> [Brief]
Extract only the first line of the listing and every line after it up to and including the one with "Nearest PDB structures". Omit the pictures.

######

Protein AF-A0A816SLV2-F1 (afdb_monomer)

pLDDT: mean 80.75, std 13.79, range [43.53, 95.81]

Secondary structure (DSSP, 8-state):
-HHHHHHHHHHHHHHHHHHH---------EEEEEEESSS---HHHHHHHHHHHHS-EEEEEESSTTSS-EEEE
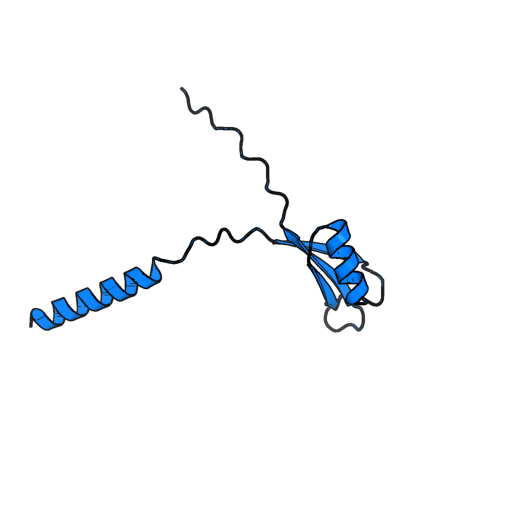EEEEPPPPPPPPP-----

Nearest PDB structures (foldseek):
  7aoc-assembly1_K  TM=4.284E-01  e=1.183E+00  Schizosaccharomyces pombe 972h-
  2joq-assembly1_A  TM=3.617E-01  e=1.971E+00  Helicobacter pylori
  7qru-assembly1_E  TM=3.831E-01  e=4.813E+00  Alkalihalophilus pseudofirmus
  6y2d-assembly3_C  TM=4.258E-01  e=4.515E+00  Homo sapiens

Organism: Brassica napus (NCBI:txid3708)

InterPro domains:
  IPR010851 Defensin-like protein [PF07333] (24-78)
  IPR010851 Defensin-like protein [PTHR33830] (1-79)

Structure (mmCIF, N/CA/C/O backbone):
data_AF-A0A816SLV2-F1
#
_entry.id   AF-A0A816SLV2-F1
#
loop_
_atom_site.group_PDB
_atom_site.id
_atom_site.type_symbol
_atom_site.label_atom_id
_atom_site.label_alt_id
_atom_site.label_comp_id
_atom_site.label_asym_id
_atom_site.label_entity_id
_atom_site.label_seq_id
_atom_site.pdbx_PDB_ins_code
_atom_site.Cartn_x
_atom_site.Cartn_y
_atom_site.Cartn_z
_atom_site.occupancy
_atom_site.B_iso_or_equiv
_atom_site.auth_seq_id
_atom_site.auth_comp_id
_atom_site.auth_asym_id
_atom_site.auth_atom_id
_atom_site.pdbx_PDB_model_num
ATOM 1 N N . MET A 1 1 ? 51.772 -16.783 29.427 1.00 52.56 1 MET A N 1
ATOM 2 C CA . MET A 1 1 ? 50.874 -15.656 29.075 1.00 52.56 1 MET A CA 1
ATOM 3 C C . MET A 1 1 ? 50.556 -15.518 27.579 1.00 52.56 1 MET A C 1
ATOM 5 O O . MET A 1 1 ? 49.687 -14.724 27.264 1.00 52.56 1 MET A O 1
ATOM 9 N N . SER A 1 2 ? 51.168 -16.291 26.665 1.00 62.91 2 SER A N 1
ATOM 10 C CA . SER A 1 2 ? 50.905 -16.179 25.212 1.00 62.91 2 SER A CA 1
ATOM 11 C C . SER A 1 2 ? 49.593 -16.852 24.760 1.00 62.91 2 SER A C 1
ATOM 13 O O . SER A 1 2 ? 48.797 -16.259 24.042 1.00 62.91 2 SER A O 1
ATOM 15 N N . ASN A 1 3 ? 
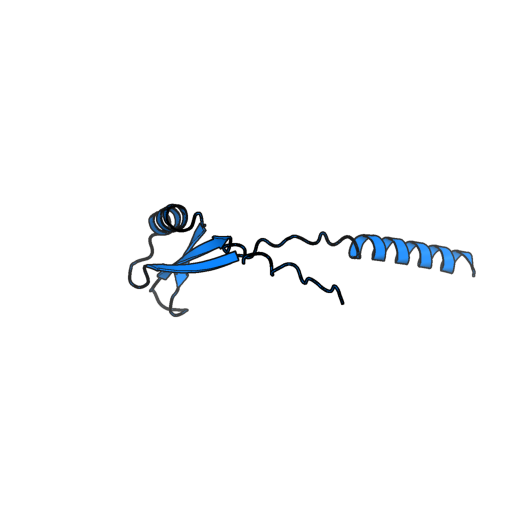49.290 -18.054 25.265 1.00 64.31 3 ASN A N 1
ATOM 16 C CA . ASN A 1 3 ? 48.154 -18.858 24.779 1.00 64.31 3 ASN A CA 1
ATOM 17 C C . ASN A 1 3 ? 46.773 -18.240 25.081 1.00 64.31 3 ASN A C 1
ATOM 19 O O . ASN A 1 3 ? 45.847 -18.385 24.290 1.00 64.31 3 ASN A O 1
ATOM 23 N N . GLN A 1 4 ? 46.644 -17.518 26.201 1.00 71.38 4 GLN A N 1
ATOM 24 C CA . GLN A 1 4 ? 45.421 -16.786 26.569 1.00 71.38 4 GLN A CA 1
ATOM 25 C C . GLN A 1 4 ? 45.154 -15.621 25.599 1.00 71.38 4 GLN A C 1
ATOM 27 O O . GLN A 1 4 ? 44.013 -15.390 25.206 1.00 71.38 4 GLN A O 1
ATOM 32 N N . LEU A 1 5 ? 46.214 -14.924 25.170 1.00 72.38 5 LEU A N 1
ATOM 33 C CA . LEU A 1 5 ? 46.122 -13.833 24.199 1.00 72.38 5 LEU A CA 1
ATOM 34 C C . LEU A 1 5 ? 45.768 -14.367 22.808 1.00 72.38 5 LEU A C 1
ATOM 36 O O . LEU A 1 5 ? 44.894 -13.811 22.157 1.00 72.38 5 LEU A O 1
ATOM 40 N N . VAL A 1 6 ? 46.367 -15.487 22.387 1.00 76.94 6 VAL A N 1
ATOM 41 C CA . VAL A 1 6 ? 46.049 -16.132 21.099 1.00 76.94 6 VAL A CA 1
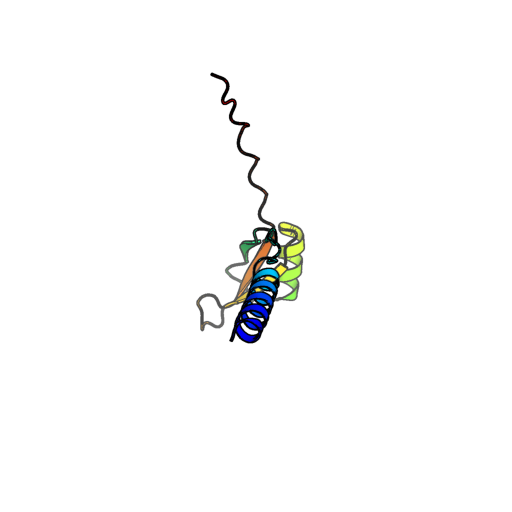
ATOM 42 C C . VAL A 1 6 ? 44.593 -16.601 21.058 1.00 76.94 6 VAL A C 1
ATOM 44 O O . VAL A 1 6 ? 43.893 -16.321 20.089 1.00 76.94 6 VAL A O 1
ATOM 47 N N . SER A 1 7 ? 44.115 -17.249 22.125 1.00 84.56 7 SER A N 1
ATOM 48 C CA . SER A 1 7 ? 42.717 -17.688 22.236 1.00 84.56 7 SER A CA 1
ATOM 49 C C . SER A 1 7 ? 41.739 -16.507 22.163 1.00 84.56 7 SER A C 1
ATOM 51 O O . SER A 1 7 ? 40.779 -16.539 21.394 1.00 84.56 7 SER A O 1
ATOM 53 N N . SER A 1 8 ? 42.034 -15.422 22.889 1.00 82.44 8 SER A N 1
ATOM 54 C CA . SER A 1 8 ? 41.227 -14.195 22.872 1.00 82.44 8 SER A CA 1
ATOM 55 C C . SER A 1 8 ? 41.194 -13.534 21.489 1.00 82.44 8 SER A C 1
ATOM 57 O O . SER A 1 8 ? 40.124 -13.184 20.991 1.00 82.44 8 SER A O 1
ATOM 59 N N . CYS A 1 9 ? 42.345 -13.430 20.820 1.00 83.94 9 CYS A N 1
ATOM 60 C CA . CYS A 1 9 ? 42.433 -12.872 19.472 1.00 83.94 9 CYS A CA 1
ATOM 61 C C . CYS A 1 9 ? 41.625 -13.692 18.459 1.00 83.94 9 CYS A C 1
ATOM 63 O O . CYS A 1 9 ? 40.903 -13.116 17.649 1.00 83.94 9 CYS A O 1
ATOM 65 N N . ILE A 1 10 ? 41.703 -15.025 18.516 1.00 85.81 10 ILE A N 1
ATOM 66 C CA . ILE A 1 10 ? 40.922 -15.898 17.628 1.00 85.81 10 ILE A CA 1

######

> [The completed task]
Protein AF-A0A816SLV2-F1 (afdb_monomer)

pLDDT: mean 80.75, std 13.79, range [43.53, 95.81]

Secondary structure (DSSP, 8-state):
-HHHHHHHHHHHHHHHHHHH---------EEEEEEESSS---HHHHHHHHHHHHS-EEEEEESSTTSS-EEEE
EEEEPPPPPPPPP-----

Nearest PDB structures (foldseek):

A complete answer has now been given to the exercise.